I'm working on the initial set up of splunk single instance on prem and I haven't been able to get data in yet. I have installed the universal forwarder on 2 windows servers and installed the add on for windows on those servers. I get this message in the monitoring console.
|ulimits.data_segment_size (current / recommended)||ulimits.open_files (current / recommended)||ulimits.user_processes (current / recommended)|
|-1||4096 / 64000||47318 / 16000|
Then when I log onto the Cent OS server and look at ulimits and they are set as the recommended minimum values.
How can I get the Splunk web to recognize how these settings are set on the server?
Can you try restarting the server?
I rebooted the server and still seeing the same messages in splunk web.

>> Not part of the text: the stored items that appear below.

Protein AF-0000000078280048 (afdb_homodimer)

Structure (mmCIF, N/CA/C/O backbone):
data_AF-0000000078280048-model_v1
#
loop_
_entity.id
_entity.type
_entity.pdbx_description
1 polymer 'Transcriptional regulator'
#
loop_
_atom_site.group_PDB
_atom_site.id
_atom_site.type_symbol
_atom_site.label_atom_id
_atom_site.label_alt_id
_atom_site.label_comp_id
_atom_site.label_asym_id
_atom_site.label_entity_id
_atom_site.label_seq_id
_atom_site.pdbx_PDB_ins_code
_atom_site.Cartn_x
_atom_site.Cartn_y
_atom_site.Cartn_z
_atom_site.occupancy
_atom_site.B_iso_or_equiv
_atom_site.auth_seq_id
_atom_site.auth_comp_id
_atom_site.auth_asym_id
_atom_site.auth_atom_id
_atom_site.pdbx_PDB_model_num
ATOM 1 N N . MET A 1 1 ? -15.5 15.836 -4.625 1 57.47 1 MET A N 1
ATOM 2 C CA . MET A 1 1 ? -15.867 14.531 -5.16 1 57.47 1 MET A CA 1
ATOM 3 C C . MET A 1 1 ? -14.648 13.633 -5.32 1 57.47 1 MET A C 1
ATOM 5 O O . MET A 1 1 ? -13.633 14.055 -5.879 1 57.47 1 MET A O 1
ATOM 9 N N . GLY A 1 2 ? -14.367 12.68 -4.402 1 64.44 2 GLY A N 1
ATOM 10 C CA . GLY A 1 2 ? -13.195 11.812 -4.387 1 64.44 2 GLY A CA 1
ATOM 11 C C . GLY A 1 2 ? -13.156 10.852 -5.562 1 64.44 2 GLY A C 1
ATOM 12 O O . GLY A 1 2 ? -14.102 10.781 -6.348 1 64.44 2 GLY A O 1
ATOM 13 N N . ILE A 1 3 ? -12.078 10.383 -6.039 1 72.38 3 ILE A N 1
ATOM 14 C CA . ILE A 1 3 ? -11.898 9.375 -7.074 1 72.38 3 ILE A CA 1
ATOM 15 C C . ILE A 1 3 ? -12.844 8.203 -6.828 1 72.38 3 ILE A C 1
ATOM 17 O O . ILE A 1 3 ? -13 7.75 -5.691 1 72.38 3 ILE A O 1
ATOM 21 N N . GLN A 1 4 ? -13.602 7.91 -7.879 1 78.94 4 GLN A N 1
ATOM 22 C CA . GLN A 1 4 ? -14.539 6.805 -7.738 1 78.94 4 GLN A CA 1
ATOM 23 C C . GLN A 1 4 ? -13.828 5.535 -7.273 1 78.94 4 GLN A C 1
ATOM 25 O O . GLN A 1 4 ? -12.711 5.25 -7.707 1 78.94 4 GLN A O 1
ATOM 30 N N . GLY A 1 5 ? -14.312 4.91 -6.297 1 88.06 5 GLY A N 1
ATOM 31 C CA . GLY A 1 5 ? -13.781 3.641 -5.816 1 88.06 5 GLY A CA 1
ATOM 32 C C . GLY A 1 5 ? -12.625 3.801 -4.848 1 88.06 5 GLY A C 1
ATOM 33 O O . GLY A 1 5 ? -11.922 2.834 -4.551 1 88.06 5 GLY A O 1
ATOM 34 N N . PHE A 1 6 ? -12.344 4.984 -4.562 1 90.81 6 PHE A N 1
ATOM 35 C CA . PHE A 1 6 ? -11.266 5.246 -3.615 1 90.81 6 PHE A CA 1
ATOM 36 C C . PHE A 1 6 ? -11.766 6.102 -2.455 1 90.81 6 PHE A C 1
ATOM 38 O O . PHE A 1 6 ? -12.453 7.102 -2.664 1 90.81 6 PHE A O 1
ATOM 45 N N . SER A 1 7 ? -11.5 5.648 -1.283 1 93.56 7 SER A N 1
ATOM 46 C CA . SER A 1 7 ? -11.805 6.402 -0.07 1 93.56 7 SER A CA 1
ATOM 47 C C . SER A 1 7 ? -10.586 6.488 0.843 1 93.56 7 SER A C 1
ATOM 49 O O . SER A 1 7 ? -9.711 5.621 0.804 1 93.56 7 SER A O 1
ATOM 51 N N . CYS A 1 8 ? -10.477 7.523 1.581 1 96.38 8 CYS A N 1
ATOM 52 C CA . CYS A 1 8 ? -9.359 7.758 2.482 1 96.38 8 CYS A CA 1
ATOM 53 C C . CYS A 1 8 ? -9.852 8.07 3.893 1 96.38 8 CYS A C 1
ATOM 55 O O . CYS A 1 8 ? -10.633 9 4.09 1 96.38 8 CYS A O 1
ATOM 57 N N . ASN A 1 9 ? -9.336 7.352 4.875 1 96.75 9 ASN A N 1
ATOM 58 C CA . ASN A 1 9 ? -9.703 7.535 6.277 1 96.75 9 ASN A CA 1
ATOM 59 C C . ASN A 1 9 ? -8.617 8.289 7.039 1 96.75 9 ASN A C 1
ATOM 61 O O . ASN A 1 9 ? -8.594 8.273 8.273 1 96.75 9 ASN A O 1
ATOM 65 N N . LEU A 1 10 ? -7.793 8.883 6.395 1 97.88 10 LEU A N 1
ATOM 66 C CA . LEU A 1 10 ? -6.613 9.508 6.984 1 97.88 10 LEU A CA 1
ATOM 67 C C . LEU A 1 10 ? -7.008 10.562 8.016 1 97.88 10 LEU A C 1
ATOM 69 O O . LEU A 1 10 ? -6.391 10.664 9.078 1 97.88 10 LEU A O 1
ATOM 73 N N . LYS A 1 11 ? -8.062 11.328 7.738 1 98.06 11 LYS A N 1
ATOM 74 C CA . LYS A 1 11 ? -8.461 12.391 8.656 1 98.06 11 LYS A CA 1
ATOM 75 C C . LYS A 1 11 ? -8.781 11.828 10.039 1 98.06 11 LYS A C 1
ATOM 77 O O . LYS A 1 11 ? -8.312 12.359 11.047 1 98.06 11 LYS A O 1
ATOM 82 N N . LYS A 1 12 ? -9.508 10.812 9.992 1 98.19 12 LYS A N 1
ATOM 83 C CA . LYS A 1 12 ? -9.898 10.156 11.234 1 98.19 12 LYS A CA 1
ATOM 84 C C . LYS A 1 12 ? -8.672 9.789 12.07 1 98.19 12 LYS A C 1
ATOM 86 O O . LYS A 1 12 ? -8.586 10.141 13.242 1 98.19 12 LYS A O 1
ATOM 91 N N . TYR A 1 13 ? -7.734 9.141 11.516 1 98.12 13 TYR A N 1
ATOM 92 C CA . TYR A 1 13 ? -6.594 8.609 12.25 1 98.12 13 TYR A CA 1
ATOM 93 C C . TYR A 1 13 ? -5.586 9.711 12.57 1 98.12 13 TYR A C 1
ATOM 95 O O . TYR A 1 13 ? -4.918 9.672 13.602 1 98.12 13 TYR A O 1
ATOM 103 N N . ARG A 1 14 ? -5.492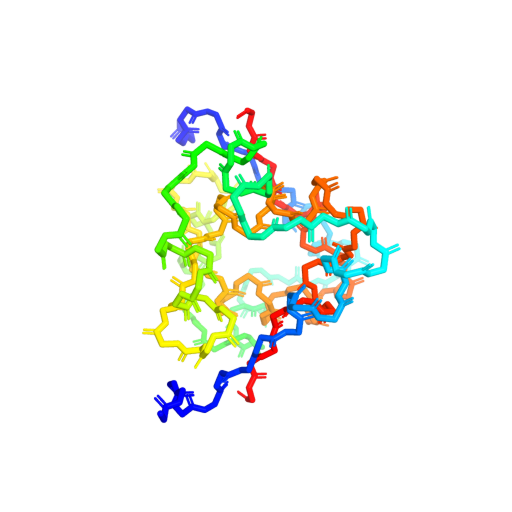 10.656 11.641 1 98.06 14 ARG A N 1
ATOM 104 C CA . ARG A 1 14 ? -4.672 11.828 11.93 1 98.06 14 ARG A CA 1
ATOM 105 C C . ARG A 1 14 ? -5.148 12.531 13.195 1 98.06 14 ARG A C 1
ATOM 107 O O . ARG A 1 14 ? -4.344 12.891 14.055 1 98.06 14 ARG A O 1
ATOM 114 N N . LEU A 1 15 ? -6.418 12.672 13.312 1 98.25 15 LEU A N 1
ATOM 115 C CA . LEU A 1 15 ? -7.012 13.344 14.461 1 98.25 15 LEU A CA 1
ATOM 116 C C . LEU A 1 15 ? -6.84 12.508 15.727 1 98.25 15 LEU A C 1
ATOM 118 O O . LEU A 1 15 ? -6.637 13.055 16.812 1 98.25 15 LEU A O 1
ATOM 122 N N . LEU A 1 16 ? -6.926 11.227 15.625 1 97.56 16 LEU A N 1
ATOM 123 C CA . LEU A 1 16 ? -6.699 10.328 16.75 1 97.56 16 LEU A CA 1
ATOM 124 C C . LEU A 1 16 ? -5.285 10.492 17.312 1 97.56 16 LEU A C 1
ATOM 126 O O . LEU A 1 16 ? -5.051 10.289 18.5 1 97.56 16 LEU A O 1
ATOM 130 N N . LYS A 1 17 ? -4.387 10.938 16.484 1 97.56 17 LYS A N 1
ATOM 131 C CA . LYS A 1 17 ? -3.002 11.172 16.875 1 97.56 17 LYS A CA 1
ATOM 132 C C . LYS A 1 17 ? -2.783 12.633 17.266 1 97.56 17 LYS A C 1
ATOM 134 O O . LYS A 1 17 ? -1.649 13.055 17.5 1 97.56 17 LYS A O 1
ATOM 139 N N . ASP A 1 18 ? -3.869 13.438 17.188 1 98.19 18 ASP A N 1
ATOM 140 C CA . ASP A 1 18 ? -3.879 14.852 17.547 1 98.19 18 ASP A CA 1
ATOM 141 C C . ASP A 1 18 ? -2.957 15.656 16.625 1 98.19 18 ASP A C 1
ATOM 143 O O . ASP A 1 18 ? -2.227 16.531 17.094 1 98.19 18 ASP A O 1
ATOM 147 N N . MET A 1 19 ? -2.936 15.367 15.422 1 98.31 19 MET A N 1
ATOM 148 C CA . MET A 1 19 ? -2.117 16.078 14.445 1 98.31 19 MET A CA 1
ATOM 149 C C . MET A 1 19 ? -2.982 16.953 13.547 1 98.31 19 MET A C 1
ATOM 151 O O . MET A 1 19 ? -4.082 16.562 13.156 1 98.31 19 MET A O 1
ATOM 155 N N . THR A 1 20 ? -2.412 18.094 13.203 1 98.69 20 THR A N 1
ATOM 156 C CA . THR A 1 20 ? -2.994 18.906 12.133 1 98.69 20 THR A CA 1
ATOM 157 C C . THR A 1 20 ? -2.531 18.422 10.766 1 98.69 20 THR A C 1
ATOM 159 O O . THR A 1 20 ? -1.621 17.594 10.672 1 98.69 20 THR A O 1
ATOM 162 N N . GLN A 1 21 ? -3.197 18.922 9.805 1 98.62 21 GLN A N 1
ATOM 163 C CA . GLN A 1 21 ? -2.746 18.594 8.453 1 98.62 21 GLN A CA 1
ATOM 164 C C . GLN A 1 21 ? -1.309 19.047 8.227 1 98.62 21 GLN A C 1
ATOM 166 O O . GLN A 1 21 ? -0.521 18.344 7.586 1 98.62 21 GLN A O 1
ATOM 171 N N . GLU A 1 22 ? -0.969 20.203 8.727 1 98.75 22 GLU A N 1
ATOM 172 C CA . GLU A 1 22 ? 0.373 20.766 8.586 1 98.75 22 GLU A CA 1
ATOM 173 C C . GLU A 1 22 ? 1.407 19.906 9.297 1 98.75 22 GLU A C 1
ATOM 175 O O . GLU A 1 22 ? 2.477 19.625 8.75 1 98.75 22 GLU A O 1
ATOM 180 N N . GLN A 1 23 ? 1.083 19.516 10.461 1 98.69 23 GLN A N 1
ATOM 181 C CA . GLN A 1 23 ? 1.99 18.672 11.242 1 98.69 23 GLN A CA 1
ATOM 182 C C . GLN A 1 23 ? 2.246 17.344 10.539 1 98.69 23 GLN A C 1
ATOM 184 O O . GLN A 1 23 ? 3.387 16.891 10.461 1 98.69 23 GLN A O 1
ATOM 189 N N . LEU A 1 24 ? 1.218 16.719 10.055 1 98.69 24 LEU A N 1
ATOM 190 C CA . LEU A 1 24 ? 1.375 15.477 9.32 1 98.69 24 LEU A CA 1
ATOM 191 C C . LEU A 1 24 ? 2.195 15.695 8.047 1 98.69 24 LEU A C 1
ATOM 193 O O . LEU A 1 24 ? 3.094 14.906 7.746 1 98.69 24 LEU A O 1
ATOM 197 N N . ALA A 1 25 ? 1.851 16.688 7.297 1 98.69 25 ALA A N 1
ATOM 198 C CA . ALA A 1 25 ? 2.562 17.016 6.062 1 98.69 25 ALA A CA 1
ATOM 199 C C . ALA A 1 25 ? 4.062 17.156 6.312 1 98.69 25 ALA A C 1
ATOM 201 O O . ALA A 1 25 ? 4.875 16.594 5.574 1 98.69 25 ALA A O 1
ATOM 202 N N . ASN A 1 26 ? 4.398 17.859 7.344 1 98.69 26 ASN A N 1
ATOM 203 C CA . ASN A 1 26 ? 5.797 18.047 7.715 1 98.69 26 ASN A CA 1
ATOM 204 C C . ASN A 1 26 ? 6.461 16.719 8.102 1 98.69 26 ASN A C 1
ATOM 206 O O . ASN A 1 26 ? 7.586 16.453 7.688 1 98.69 26 ASN A O 1
ATOM 210 N N . ALA A 1 27 ? 5.777 15.992 8.852 1 98.19 27 ALA A N 1
ATOM 211 C CA . ALA A 1 27 ? 6.312 14.719 9.328 1 98.19 27 ALA A CA 1
ATOM 212 C C . ALA A 1 27 ? 6.605 13.773 8.164 1 98.19 27 ALA A C 1
ATOM 214 O O . ALA A 1 27 ? 7.562 12.992 8.219 1 98.19 27 ALA A O 1
ATOM 215 N N . VAL A 1 28 ? 5.773 13.812 7.133 1 97.25 28 VAL A N 1
ATOM 216 C CA . VAL A 1 28 ? 5.91 12.883 6.016 1 97.25 28 VAL A CA 1
ATOM 217 C C . VAL A 1 28 ? 6.75 13.516 4.91 1 97.25 28 VAL A C 1
ATOM 219 O O . VAL A 1 28 ? 7.211 12.828 4 1 97.25 28 VAL A O 1
ATOM 222 N N . GLY A 1 29 ? 6.855 14.781 4.934 1 97.88 29 GLY A N 1
ATOM 223 C CA . GLY A 1 29 ? 7.703 15.469 3.973 1 97.88 29 GLY A CA 1
ATOM 224 C C . GLY A 1 29 ? 6.965 15.883 2.715 1 97.88 29 GLY A C 1
ATOM 225 O O . GLY A 1 29 ? 7.488 15.742 1.607 1 97.88 29 GLY A O 1
ATOM 226 N N . VAL A 1 30 ? 5.805 16.312 2.832 1 97.81 30 VAL A N 1
ATOM 227 C CA . VAL A 1 30 ? 5.027 16.812 1.7 1 97.81 30 VAL A CA 1
ATOM 228 C C . VAL A 1 30 ? 4.371 18.141 2.064 1 97.81 30 VAL A C 1
ATOM 230 O O . VAL A 1 30 ? 4.609 18.672 3.146 1 97.81 30 VAL A O 1
ATOM 233 N N . ARG A 1 31 ? 3.662 18.641 1.153 1 98.19 31 ARG A N 1
ATOM 234 C CA . ARG A 1 31 ? 2.908 19.859 1.411 1 98.19 31 ARG A CA 1
ATOM 235 C C . ARG A 1 31 ? 1.581 19.562 2.096 1 98.19 31 ARG A C 1
ATOM 237 O O . ARG A 1 31 ? 0.983 18.5 1.855 1 98.19 31 ARG A O 1
ATOM 244 N N . ARG A 1 32 ? 1.157 20.547 2.857 1 98.38 32 ARG A N 1
ATOM 245 C CA . ARG A 1 32 ? -0.136 20.422 3.52 1 98.38 32 ARG A CA 1
ATOM 246 C C . ARG A 1 32 ? -1.248 20.156 2.51 1 98.38 32 ARG A C 1
ATOM 248 O O . ARG A 1 32 ? -2.166 19.375 2.775 1 98.38 32 ARG A O 1
ATOM 255 N N . GLU A 1 33 ? -1.147 20.734 1.391 1 98 33 GLU A N 1
ATOM 256 C CA . GLU A 1 33 ? -2.148 20.578 0.342 1 98 33 GLU A CA 1
ATOM 257 C C . GLU A 1 33 ? -2.26 19.109 -0.089 1 98 33 GLU A C 1
ATOM 259 O O . GLU A 1 33 ? -3.35 18.641 -0.41 1 98 33 GLU A O 1
ATOM 264 N N . THR A 1 34 ? -1.153 18.406 -0.144 1 97.44 34 THR A N 1
ATOM 265 C CA . THR A 1 34 ? -1.136 17 -0.493 1 97.44 34 THR A CA 1
ATOM 266 C C . THR A 1 34 ? -1.978 16.188 0.489 1 97.44 34 THR A C 1
ATOM 268 O O . THR A 1 34 ? -2.793 15.359 0.079 1 97.44 34 THR A O 1
ATOM 271 N N . ILE A 1 35 ? -1.761 16.469 1.783 1 98.19 35 ILE A N 1
ATOM 272 C CA . ILE A 1 35 ? -2.541 15.805 2.82 1 98.19 35 ILE A CA 1
ATOM 273 C C . ILE A 1 35 ? -4.023 16.141 2.641 1 98.19 35 ILE A C 1
ATOM 275 O O . ILE A 1 35 ? -4.875 15.242 2.691 1 98.19 35 ILE A O 1
ATOM 279 N N . MET A 1 36 ? -4.305 17.359 2.42 1 97.44 36 MET A N 1
ATOM 280 C CA . MET A 1 36 ? -5.684 17.812 2.238 1 97.44 36 MET A CA 1
ATOM 281 C C . MET A 1 36 ? -6.348 17.078 1.079 1 97.44 36 MET A C 1
ATOM 283 O O . MET A 1 36 ? -7.457 16.562 1.219 1 97.44 36 MET A O 1
ATOM 287 N N . ARG A 1 37 ? -5.66 16.984 -0.003 1 96 37 ARG A N 1
ATOM 288 C CA . ARG A 1 37 ? -6.207 16.328 -1.186 1 96 37 ARG A CA 1
ATOM 289 C C . ARG A 1 37 ? -6.398 14.836 -0.941 1 96 37 ARG A C 1
ATOM 291 O O . ARG A 1 37 ? -7.367 14.242 -1.419 1 96 37 ARG A O 1
ATOM 298 N N . LEU A 1 38 ? -5.488 14.242 -0.316 1 96.25 38 LEU A N 1
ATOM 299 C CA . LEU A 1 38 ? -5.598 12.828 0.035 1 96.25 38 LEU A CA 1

Do I need to also change these settings from the link you sent?
Set limits using the /etc/systemd configuration files
I added these lines at the end of the /etc/security/limits.conf on the root profile, I'm still getting the same message.
I didn't configure splunk to run on the systemd, so I didn't add those other settings.
This is how the bottom of the file looks, I'm not sure if these are entered correctly.
did you configured ulimit in /etc/security/limits.conf ?
if not, you have to insert at the end of this file:
root hard nofile 64000 root soft nofile 64000
then exit from the user or restart Splunk.
I believe I added those two lines to the end of the /etc/security/limits.conf correctly
I saved this and restarted splunk and am still getting the same message about ulimits.